CyGenica has also succeeded in engineering a construct of GEENIE that effectively binds to small interfering RNA (siRNA). Sanghamitra believes future studies would establish GEENIE as a system to deliver siRNA by knocking down barriers and silencing key genes to achieve a desired therapeutic effect.
The development of antimicrobial resistance in bacteria is a huge public health problem. Key issues are the antibiotic drugs’ inability to cross the cell membrane, and the efflux pumps which can drain antibiotic agents from bacterial cells.
CyGenica has established that GEENIE can enter the cell membrane of resistant bacteria and is not thrown out by the efflux pump.
“The size of our conjugate is much bigger than the size of the active site of the drug expulsion pump,” Sanghamitra said. “We haven’t proven the hypothesis with a drug, but we have proven that GEENIE is able to carry molecules to the resistant strains. This is important, because if we can make existing antibiotics work for resistant strains, that is a big contribution. It’s the equivalent of discovering a new antibiotic, because that takes more time than making the existing antibiotics work better.”
Live cell tracking
Another GEENIE composite, CyGlo (GEENIE with any fluorescent dye) is a reagent to observe living cells under the fluorescence microscope:
• It is simple to use—add the recommended volume of reagent, incubate at 37°C for 1 hour, wash with PBS and image.
• There are no complications and no requirements for serum-free media.
• Equally efficient in labelling cancer cells, neurons (microglial cells, SH-SY5Y cells) keratinocytes, fibroblasts, stem cells, bacteria and yeast cells.
• Can be customized to any color required.
Innovation awards and partnerships
Sanghamitra and CyGenica have taken a number of top Indian and international innovation awards in the past few years. Sanghamitra is a Leaders in Innovation Fellow 2021 at the Royal Academy of Engineering, London. The company became a member of the Mayo Clinic Innovation Exchange program in the US in 2020, has won the Most Innovative Product Award from Enterprise Ireland, was a finalist in the International Innovation Challenge at the University of Massachusetts Medical School and won third prize at the She Loves Tech Global Startup Competition in Beijing.

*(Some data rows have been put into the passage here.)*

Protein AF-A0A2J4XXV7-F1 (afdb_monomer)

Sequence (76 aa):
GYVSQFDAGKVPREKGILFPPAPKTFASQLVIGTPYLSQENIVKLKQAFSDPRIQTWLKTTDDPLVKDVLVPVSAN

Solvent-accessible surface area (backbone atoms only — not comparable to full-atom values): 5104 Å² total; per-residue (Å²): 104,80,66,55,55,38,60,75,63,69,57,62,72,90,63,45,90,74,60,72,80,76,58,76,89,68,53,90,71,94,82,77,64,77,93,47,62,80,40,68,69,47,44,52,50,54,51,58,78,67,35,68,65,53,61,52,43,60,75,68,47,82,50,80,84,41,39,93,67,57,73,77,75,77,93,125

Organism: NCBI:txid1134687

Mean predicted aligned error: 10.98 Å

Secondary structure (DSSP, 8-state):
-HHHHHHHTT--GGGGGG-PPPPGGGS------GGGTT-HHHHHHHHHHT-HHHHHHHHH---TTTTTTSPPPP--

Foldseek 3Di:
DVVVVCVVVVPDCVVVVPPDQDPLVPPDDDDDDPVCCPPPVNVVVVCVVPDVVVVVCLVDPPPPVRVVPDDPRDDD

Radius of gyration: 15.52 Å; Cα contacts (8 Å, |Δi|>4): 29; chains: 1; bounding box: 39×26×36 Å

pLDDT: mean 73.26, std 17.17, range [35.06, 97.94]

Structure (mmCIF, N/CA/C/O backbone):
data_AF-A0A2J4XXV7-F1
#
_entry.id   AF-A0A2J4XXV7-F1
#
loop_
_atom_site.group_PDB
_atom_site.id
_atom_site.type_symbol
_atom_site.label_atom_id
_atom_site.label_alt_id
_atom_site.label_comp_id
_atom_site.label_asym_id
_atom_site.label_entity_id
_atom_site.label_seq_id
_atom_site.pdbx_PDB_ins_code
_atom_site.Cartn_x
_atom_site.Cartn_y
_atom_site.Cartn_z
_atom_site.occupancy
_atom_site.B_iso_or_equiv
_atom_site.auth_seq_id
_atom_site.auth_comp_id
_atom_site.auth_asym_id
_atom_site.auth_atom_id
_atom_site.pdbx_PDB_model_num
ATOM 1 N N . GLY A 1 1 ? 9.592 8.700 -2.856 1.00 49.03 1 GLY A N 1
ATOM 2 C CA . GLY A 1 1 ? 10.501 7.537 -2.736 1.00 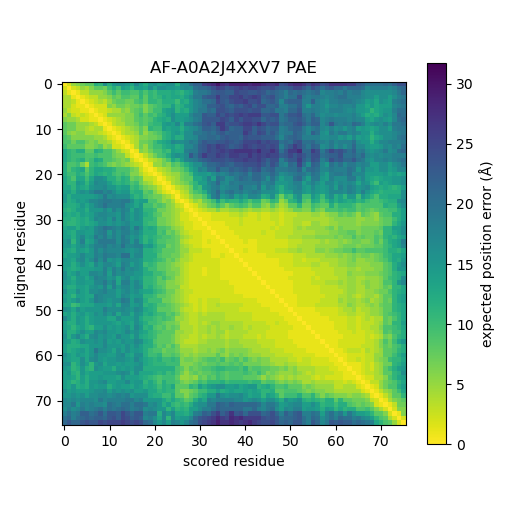49.03 1 GLY A CA 1
ATOM 3 C C . GLY A 1 1 ? 11.765 7.813 -3.525 1.00 49.03 1 GLY A C 1
ATOM 4 O O . GLY A 1 1 ? 11.729 8.685 -4.375 1.00 49.03 1 GLY A O 1
ATOM 5 N N . TYR A 1 2 ? 12.874 7.116 -3.276 1.00 47.78 2 TYR A N 1
ATOM 6 C CA . TYR A 1 2 ? 14.157 7.369 -3.961 1.00 47.78 2 TYR A CA 1
ATOM 7 C C . TYR A 1 2 ? 14.009 7.400 -5.500 1.00 47.78 2 TYR A C 1
ATOM 9 O O . TYR A 1 2 ? 14.506 8.312 -6.142 1.00 47.78 2 TYR A O 1
ATOM 17 N N . VAL A 1 3 ? 13.178 6.517 -6.071 1.00 54.53 3 VAL A N 1
ATOM 18 C CA . VAL A 1 3 ? 12.819 6.470 -7.507 1.00 54.53 3 VAL A CA 1
ATOM 19 C C . VAL A 1 3 ? 12.100 7.737 -8.001 1.00 54.53 3 VAL A C 1
ATOM 21 O O . VAL A 1 3 ? 12.431 8.248 -9.066 1.00 54.53 3 VAL A O 1
ATOM 24 N N . SER A 1 4 ? 11.203 8.329 -7.200 1.00 55.78 4 SER A N 1
ATOM 25 C CA . SER A 1 4 ? 10.461 9.534 -7.605 1.00 55.78 4 SER A CA 1
ATOM 26 C C . SER A 1 4 ? 11.358 10.768 -7.757 1.00 55.78 4 SER A C 1
ATOM 28 O O . SER A 1 4 ? 10.961 11.728 -8.405 1.00 55.78 4 SER A O 1
ATOM 30 N N . GLN A 1 5 ? 12.560 10.765 -7.166 1.00 57.62 5 GLN A N 1
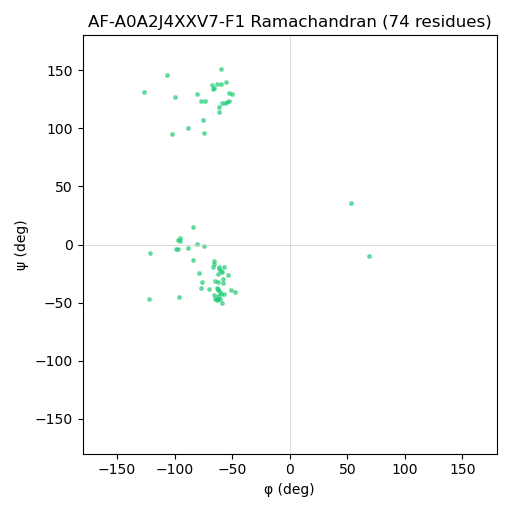ATOM 31 C CA . GLN A 1 5 ? 13.560 11.822 -7.361 1.00 57.62 5 GLN A CA 1
ATOM 32 C C . GLN A 1 5 ? 14.259 11.699 -8.723 1.00 57.62 5 GLN A C 1
ATOM 34 O O . GLN A 1 5 ? 14.582 12.716 -9.328 1.00 57.62 5 GLN A O 1
ATOM 39 N N . PHE A 1 6 ? 14.443 10.478 -9.235 1.00 59.03 6 PHE A N 1
ATOM 40 C CA . PHE A 1 6 ? 14.995 10.239 -10.573 1.00 59.03 6 PHE A CA 1
ATOM 41 C C . PHE A 1 6 ? 13.954 10.481 -11.667 1.00 59.03 6 PHE A C 1
ATOM 43 O O . PHE A 1 6 ? 14.296 11.080 -12.687 1.00 59.03 6 PHE A O 1
ATOM 50 N N . ASP A 1 7 ? 12.690 10.117 -11.419 1.00 57.56 7 ASP A N 1
ATOM 51 C CA . ASP A 1 7 ? 11.569 10.480 -12.294 1.00 57.56 7 ASP A CA 1
ATOM 52 C C . ASP A 1 7 ? 11.397 12.008 -12.349 1.00 57.56 7 ASP A C 1
ATOM 54 O O . ASP A 1 7 ? 11.340 12.591 -13.433 1.00 57.56 7 ASP A O 1
ATOM 58 N N . ALA A 1 8 ? 11.418 12.686 -11.191 1.00 62.62 8 ALA A N 1
ATOM 59 C CA . ALA A 1 8 ? 11.399 14.151 -11.122 1.00 62.62 8 ALA A CA 1
ATOM 60 C C . ALA A 1 8 ? 12.638 14.787 -11.782 1.00 62.62 8 ALA A C 1
ATOM 62 O O . ALA A 1 8 ? 12.545 15.861 -12.375 1.00 62.62 8 ALA A O 1
ATOM 63 N N . GLY A 1 9 ? 13.784 14.106 -11.717 1.00 67.56 9 GLY A N 1
ATOM 64 C CA . GLY A 1 9 ? 15.035 14.496 -12.365 1.00 67.56 9 GLY A CA 1
ATOM 65 C C . GLY A 1 9 ? 15.133 14.139 -13.853 1.00 67.56 9 GLY A C 1
ATOM 66 O O . GLY A 1 9 ? 16.160 14.436 -14.460 1.00 67.56 9 GLY A O 1
ATOM 67 N N . LYS A 1 10 ? 14.102 13.514 -14.450 1.00 68.19 10 LYS A N 1
ATOM 68 C CA . LYS A 1 10 ? 14.077 13.042 -15.851 1.00 68.19 10 LYS A CA 1
ATOM 69 C C . LYS A 1 10 ? 15.260 12.138 -16.224 1.00 68.19 10 LYS A C 1
ATOM 71 O O . LYS A 1 10 ? 15.767 12.199 -17.345 1.00 68.19 10 LYS A O 1
ATOM 76 N N . VAL A 1 11 ? 15.726 11.308 -15.294 1.00 65.69 11 VAL A N 1
ATOM 77 C CA . VAL A 1 11 ? 16.832 10.382 -15.560 1.00 65.69 11 VAL A CA 1
ATOM 78 C C . VAL A 1 11 ? 16.310 9.188 -16.373 1.00 65.69 11 VAL A C 1
ATOM 80 O O . VAL A 1 11 ? 15.395 8.507 -15.913 1.00 65.69 11 VAL A O 1
ATOM 83 N N . PRO A 1 12 ? 16.872 8.895 -17.563 1.00 67.50 12 PRO A N 1
ATOM 84 C CA . PRO A 1 12 ? 16.431 7.760 -18.370 1.00 67.50 12 PRO A CA 1
ATOM 85 C C . PRO A 1 12 ? 16.662 6.426 -17.652 1.00 67.50 12 PRO A C 1
ATOM 87 O O . PRO A 1 12 ? 17.738 6.198 -17.091 1.00 67.50 12 PRO A O 1
ATOM 90 N N . ARG A 1 13 ? 15.684 5.512 -17.731 1.00 62.97 13 ARG A N 1
ATOM 91 C CA . ARG A 1 13 ? 15.736 4.182 -17.086 1.00 62.97 13 ARG A CA 1
ATOM 92 C C . ARG A 1 13 ? 16.913 3.316 -1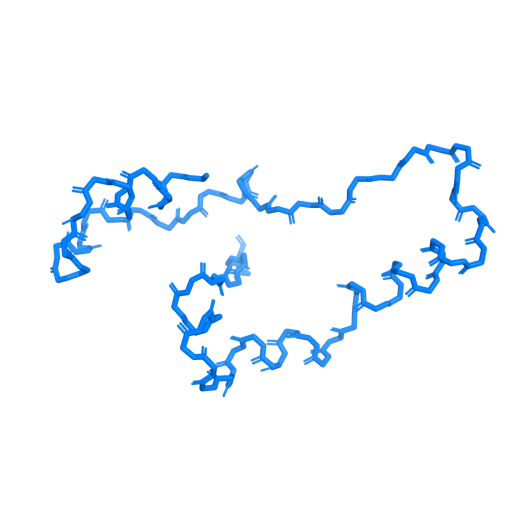7.540 1.00 62.97 13 ARG A C 1
ATOM 94 O O . ARG A 1 13 ? 17.372 2.468 -16.786 1.00 62.97 13 ARG A O 1
ATOM 101 N N . GLU A 1 14 ? 17.444 3.575 -18.731 1.00 63.31 14 GLU A N 1
ATOM 102 C CA . GLU A 1 14 ? 18.646 2.943 -19.295 1.00 63.31 14 GLU A CA 1
ATOM 103 C C . GLU A 1 14 ? 19.903 3.167 -18.436 1.00 63.31 14 GLU A C 1
ATOM 105 O O . GLU A 1 14 ? 20.829 2.360 -18.462 1.00 63.31 14 GLU A O 1
ATOM 110 N N . LYS A 1 15 ? 19.928 4.221 -17.606 1.00 63.72 15 LYS A N 1
ATOM 111 C CA . LYS A 1 15 ? 20.989 4.460 -16.609 1.00 63.72 15 LYS A CA 1
ATOM 112 C C . LYS A 1 15 ? 20.757 3.702 -15.298 1.00 63.72 15 LYS A C 1
ATOM 114 O O . LYS A 1 15 ? 21.380 3.999 -14.278 1.00 63.72 15 LYS A O 1
ATOM 119 N N . GLY A 1 16 ? 19.860 2.718 -15.323 1.00 54.12 16 GLY A N 1
ATOM 120 C CA . GLY A 1 16 ? 19.301 2.089 -14.140 1.00 54.12 16 GLY A CA 1
ATOM 121 C C . GLY A 1 16 ? 20.193 1.123 -13.374 1.00 54.12 16 GLY A C 1
ATOM 122 O O . GLY A 1 16 ? 19.811 0.662 -12.304 1.00 54.12 16 GLY A O 1
ATOM 123 N N . ILE A 1 17 ? 21.418 0.907 -13.852 1.00 55.00 17 ILE A N 1
ATOM 124 C CA . ILE A 1 17 ? 22.502 0.254 -13.101 1.00 55.00 17 ILE A CA 1
ATOM 125 C C . ILE A 1 17 ? 22.788 1.013 -11.781 1.00 55.00 17 ILE A C 1
ATOM 127 O O . ILE A 1 17 ? 23.339 0.448 -10.842 1.00 55.00 17 ILE A O 1
ATOM 131 N N . LEU A 1 18 ? 22.370 2.284 -11.683 1.00 53.28 18 LEU A N 1
ATOM 132 C CA . LEU A 1 18 ? 22.469 3.125 -10.487 1.00 53.28 18 LEU A CA 1
ATOM 133 C C . LEU A 1 18 ? 21.272 3.020 -9.521 1.00 53.28 18 LEU A C 1
ATOM 135 O O . LEU A 1 18 ? 21.304 3.678 -8.482 1.00 53.28 18 LEU A O 1
ATOM 139 N N . PHE A 1 19 ? 20.222 2.246 -9.827 1.00 56.88 19 PHE A N 1
ATOM 140 C CA . PHE A 1 19 ? 19.099 2.046 -8.904 1.00 56.88 19 PHE A CA 1
ATOM 141 C C . PHE A 1 19 ? 19.391 0.853 -7.984 1.00 56.88 19 PHE A C 1
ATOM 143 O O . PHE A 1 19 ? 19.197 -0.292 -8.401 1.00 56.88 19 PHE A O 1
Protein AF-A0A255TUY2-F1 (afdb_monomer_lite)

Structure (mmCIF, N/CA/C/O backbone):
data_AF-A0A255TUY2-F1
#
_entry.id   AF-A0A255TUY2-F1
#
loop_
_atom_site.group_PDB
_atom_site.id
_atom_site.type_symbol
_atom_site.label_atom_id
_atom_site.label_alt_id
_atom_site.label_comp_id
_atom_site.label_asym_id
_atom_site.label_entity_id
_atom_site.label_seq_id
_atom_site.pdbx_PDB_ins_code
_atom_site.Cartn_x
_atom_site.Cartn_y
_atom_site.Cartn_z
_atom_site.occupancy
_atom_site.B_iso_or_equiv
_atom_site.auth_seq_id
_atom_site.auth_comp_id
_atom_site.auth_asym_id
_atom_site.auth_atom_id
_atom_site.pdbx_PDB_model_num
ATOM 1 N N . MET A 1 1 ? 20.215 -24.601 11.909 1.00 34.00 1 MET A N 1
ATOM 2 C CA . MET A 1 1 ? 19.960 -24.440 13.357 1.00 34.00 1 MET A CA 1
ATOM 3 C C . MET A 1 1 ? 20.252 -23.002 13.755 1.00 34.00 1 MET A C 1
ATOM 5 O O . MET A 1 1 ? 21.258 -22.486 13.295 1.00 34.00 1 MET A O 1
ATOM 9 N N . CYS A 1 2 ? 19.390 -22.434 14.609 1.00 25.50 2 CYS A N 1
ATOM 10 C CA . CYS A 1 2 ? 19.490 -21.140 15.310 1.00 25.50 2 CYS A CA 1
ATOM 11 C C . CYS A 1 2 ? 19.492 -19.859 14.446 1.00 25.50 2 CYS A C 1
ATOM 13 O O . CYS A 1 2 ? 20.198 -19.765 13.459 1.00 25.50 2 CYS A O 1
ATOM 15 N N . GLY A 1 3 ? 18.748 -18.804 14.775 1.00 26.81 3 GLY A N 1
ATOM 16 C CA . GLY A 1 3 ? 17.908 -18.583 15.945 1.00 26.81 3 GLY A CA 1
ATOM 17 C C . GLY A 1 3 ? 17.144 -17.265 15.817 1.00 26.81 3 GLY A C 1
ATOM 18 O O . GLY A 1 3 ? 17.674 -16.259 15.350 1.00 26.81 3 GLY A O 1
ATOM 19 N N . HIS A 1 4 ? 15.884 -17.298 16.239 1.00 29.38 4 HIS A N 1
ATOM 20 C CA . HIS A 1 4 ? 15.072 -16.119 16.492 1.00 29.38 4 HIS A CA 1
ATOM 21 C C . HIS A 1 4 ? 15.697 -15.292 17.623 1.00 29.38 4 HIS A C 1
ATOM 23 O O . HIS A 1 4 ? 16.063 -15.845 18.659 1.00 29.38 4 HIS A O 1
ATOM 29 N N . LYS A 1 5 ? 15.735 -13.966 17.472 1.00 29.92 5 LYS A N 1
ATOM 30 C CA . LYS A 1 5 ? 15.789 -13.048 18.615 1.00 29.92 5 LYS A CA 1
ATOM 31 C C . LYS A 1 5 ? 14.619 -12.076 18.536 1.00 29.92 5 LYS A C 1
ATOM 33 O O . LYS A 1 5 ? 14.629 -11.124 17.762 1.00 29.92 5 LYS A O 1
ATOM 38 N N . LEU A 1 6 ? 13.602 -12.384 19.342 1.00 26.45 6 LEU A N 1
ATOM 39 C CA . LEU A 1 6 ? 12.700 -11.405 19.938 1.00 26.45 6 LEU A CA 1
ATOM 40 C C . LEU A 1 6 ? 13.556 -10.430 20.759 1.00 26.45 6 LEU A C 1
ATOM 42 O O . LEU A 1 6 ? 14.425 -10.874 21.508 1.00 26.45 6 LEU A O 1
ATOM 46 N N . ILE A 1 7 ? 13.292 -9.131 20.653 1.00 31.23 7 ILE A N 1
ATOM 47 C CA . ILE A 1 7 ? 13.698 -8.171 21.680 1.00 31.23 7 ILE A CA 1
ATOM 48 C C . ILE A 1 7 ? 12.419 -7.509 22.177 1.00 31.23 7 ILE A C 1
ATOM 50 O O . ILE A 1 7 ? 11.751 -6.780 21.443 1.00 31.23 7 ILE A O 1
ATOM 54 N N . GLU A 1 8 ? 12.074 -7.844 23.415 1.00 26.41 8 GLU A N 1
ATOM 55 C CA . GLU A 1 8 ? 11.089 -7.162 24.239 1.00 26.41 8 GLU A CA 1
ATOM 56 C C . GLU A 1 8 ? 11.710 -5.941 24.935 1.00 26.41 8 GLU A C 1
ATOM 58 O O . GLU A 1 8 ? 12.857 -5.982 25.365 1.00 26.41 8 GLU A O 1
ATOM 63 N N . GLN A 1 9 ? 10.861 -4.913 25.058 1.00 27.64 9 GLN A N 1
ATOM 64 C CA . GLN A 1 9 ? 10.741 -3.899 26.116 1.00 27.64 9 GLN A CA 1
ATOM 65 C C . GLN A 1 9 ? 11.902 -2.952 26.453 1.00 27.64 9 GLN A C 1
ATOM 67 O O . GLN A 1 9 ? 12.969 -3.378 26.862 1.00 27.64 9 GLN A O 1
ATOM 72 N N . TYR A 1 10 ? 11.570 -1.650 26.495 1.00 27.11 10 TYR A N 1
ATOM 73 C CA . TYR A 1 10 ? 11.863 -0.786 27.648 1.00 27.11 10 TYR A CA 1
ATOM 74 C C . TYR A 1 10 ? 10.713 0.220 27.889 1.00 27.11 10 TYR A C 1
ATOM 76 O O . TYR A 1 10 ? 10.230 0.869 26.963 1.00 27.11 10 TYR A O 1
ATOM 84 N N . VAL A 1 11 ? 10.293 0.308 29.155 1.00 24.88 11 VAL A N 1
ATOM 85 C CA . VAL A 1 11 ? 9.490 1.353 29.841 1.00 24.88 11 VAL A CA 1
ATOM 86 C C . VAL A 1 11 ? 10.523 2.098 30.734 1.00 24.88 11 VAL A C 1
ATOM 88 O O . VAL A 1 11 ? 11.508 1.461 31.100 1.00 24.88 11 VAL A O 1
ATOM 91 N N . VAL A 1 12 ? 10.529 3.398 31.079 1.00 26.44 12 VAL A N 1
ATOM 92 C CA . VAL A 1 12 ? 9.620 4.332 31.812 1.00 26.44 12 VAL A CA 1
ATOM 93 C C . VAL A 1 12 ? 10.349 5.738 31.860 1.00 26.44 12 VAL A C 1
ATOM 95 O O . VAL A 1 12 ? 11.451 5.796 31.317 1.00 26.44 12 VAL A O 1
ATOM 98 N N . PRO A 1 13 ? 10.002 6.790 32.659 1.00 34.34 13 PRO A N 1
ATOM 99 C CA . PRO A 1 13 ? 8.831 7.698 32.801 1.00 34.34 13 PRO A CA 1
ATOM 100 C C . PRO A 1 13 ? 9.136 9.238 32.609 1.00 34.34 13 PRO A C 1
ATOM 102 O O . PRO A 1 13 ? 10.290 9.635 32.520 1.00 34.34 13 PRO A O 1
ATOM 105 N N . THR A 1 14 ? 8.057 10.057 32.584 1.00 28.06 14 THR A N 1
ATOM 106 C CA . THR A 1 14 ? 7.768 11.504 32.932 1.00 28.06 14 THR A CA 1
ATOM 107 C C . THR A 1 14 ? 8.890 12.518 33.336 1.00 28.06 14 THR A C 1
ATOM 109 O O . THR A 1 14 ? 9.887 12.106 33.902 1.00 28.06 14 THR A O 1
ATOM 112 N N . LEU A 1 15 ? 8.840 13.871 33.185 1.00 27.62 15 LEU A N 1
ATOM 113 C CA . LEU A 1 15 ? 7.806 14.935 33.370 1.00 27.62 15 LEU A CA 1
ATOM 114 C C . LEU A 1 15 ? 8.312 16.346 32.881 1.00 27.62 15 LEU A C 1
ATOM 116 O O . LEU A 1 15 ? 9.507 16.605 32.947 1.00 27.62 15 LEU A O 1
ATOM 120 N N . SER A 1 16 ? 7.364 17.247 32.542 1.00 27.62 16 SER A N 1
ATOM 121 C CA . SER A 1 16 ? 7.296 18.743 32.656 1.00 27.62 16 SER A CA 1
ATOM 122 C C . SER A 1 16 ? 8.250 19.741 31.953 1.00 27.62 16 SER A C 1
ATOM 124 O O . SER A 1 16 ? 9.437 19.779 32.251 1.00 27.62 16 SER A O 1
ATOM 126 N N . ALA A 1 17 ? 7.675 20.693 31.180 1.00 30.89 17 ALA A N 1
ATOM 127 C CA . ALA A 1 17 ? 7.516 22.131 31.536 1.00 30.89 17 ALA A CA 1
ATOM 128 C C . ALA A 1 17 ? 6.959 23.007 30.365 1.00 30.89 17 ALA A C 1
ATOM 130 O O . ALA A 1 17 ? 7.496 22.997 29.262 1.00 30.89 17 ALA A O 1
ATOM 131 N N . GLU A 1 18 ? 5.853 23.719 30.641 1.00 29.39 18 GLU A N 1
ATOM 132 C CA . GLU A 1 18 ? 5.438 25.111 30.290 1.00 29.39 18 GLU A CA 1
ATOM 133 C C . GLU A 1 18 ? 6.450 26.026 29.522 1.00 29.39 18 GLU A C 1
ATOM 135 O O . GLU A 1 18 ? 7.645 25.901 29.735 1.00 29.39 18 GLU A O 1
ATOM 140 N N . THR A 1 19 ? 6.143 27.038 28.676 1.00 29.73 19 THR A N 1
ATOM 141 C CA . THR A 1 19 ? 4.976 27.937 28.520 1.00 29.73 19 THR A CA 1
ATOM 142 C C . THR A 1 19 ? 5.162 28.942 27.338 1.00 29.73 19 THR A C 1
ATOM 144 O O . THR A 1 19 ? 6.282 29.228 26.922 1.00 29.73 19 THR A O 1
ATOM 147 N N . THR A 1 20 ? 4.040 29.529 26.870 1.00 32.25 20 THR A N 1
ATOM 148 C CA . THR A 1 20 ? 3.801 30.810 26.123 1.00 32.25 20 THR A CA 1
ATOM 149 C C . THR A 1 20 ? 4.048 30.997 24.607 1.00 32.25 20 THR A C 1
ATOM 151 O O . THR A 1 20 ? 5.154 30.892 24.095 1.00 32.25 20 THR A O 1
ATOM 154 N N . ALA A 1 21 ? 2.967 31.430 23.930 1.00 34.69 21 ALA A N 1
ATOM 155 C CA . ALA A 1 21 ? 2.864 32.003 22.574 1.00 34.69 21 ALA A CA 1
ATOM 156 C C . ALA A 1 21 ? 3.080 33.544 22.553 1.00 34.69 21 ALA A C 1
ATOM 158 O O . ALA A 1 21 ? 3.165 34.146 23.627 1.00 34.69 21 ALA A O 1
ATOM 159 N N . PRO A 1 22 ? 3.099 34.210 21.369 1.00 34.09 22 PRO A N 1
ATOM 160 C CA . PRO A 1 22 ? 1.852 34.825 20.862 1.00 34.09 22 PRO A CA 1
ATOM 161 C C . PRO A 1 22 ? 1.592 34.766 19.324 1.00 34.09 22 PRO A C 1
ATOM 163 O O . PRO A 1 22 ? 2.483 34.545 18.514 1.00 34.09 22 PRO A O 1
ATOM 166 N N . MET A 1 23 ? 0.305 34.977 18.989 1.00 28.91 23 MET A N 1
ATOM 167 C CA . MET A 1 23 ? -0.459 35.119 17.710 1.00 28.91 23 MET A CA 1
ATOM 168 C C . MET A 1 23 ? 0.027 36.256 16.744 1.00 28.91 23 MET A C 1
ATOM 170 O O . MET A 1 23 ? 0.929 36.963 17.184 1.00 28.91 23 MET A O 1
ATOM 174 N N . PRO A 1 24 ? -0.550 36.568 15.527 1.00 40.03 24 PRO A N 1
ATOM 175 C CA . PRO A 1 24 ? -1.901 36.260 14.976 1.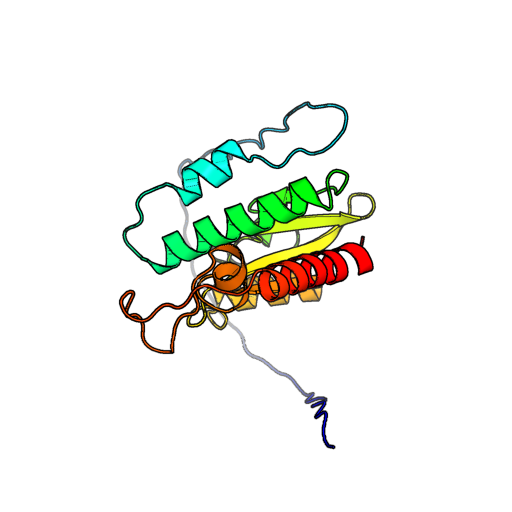00 40.03 24 PRO A CA 1
ATOM 176 C C . PRO A 1 24 ? -2.117 36.005 13.439 1.00 40.03 24 PRO A C 1
ATOM 178 O O . PRO A 1 24 ? -1.332 36.374 12.581 1.00 40.03 24 PRO A O 1
ATOM 181 N N . LYS A 1 25 ? -3.298 35.410 13.154 1.00 28.17 25 LYS A N 1
ATOM 182 C CA . LYS A 1 25 ? -4.301 35.543 12.049 1.00 28.17 25 LYS A CA 1
ATOM 183 C C . LYS A 1 25 ? -3.931 36.201 10.691 1.00 28.17 25 LYS A C 1
ATOM 185 O O . LYS A 1 25 ? -3.647 37.389 10.668 1.00 28.17 25 LYS A O 1
ATOM 190 N N . ALA A 1 26 ? -4.260 35.539 9.563 1.00 31.06 26 ALA A N 1
ATOM 191 C CA . ALA A 1 26 ? -5.510 35.732 8.780 1.00 31.06 26 ALA A CA 1
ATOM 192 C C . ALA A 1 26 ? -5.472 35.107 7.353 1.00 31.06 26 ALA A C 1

Indian awards include an Emerging Biotech Startup, an Innovation Growth Program award, a Top Innovator gold award, a National Award for a Technology Startup and the Cancer Innovation Challenge.
Collaborators include the University College Cork and TSSG at Waterford University of Technology in Ireland, cLab Ventures in London, and Bioneeds and IISER in India. $2.3 million funding has been raised.
CyGenica’s goal is to produce very robust proof of concept or preclinical trials with one or two molecules. It will then seek strategic partnerships with multiple partners on specific disease models to progress clinical trials. Of particular interest are pharma and biotech companies with a focus on genome editing therapeutics in rare cancers, glioblastoma and HER2-positive breast cancer.
CyGenica has applied for two international patents, one of which is this year entering national phase in the USA, Europe, China, India, Canada and Korea. Sanghamitra plans to move the company to the Boston, USA, area, and eventually list it on the NASDAQ.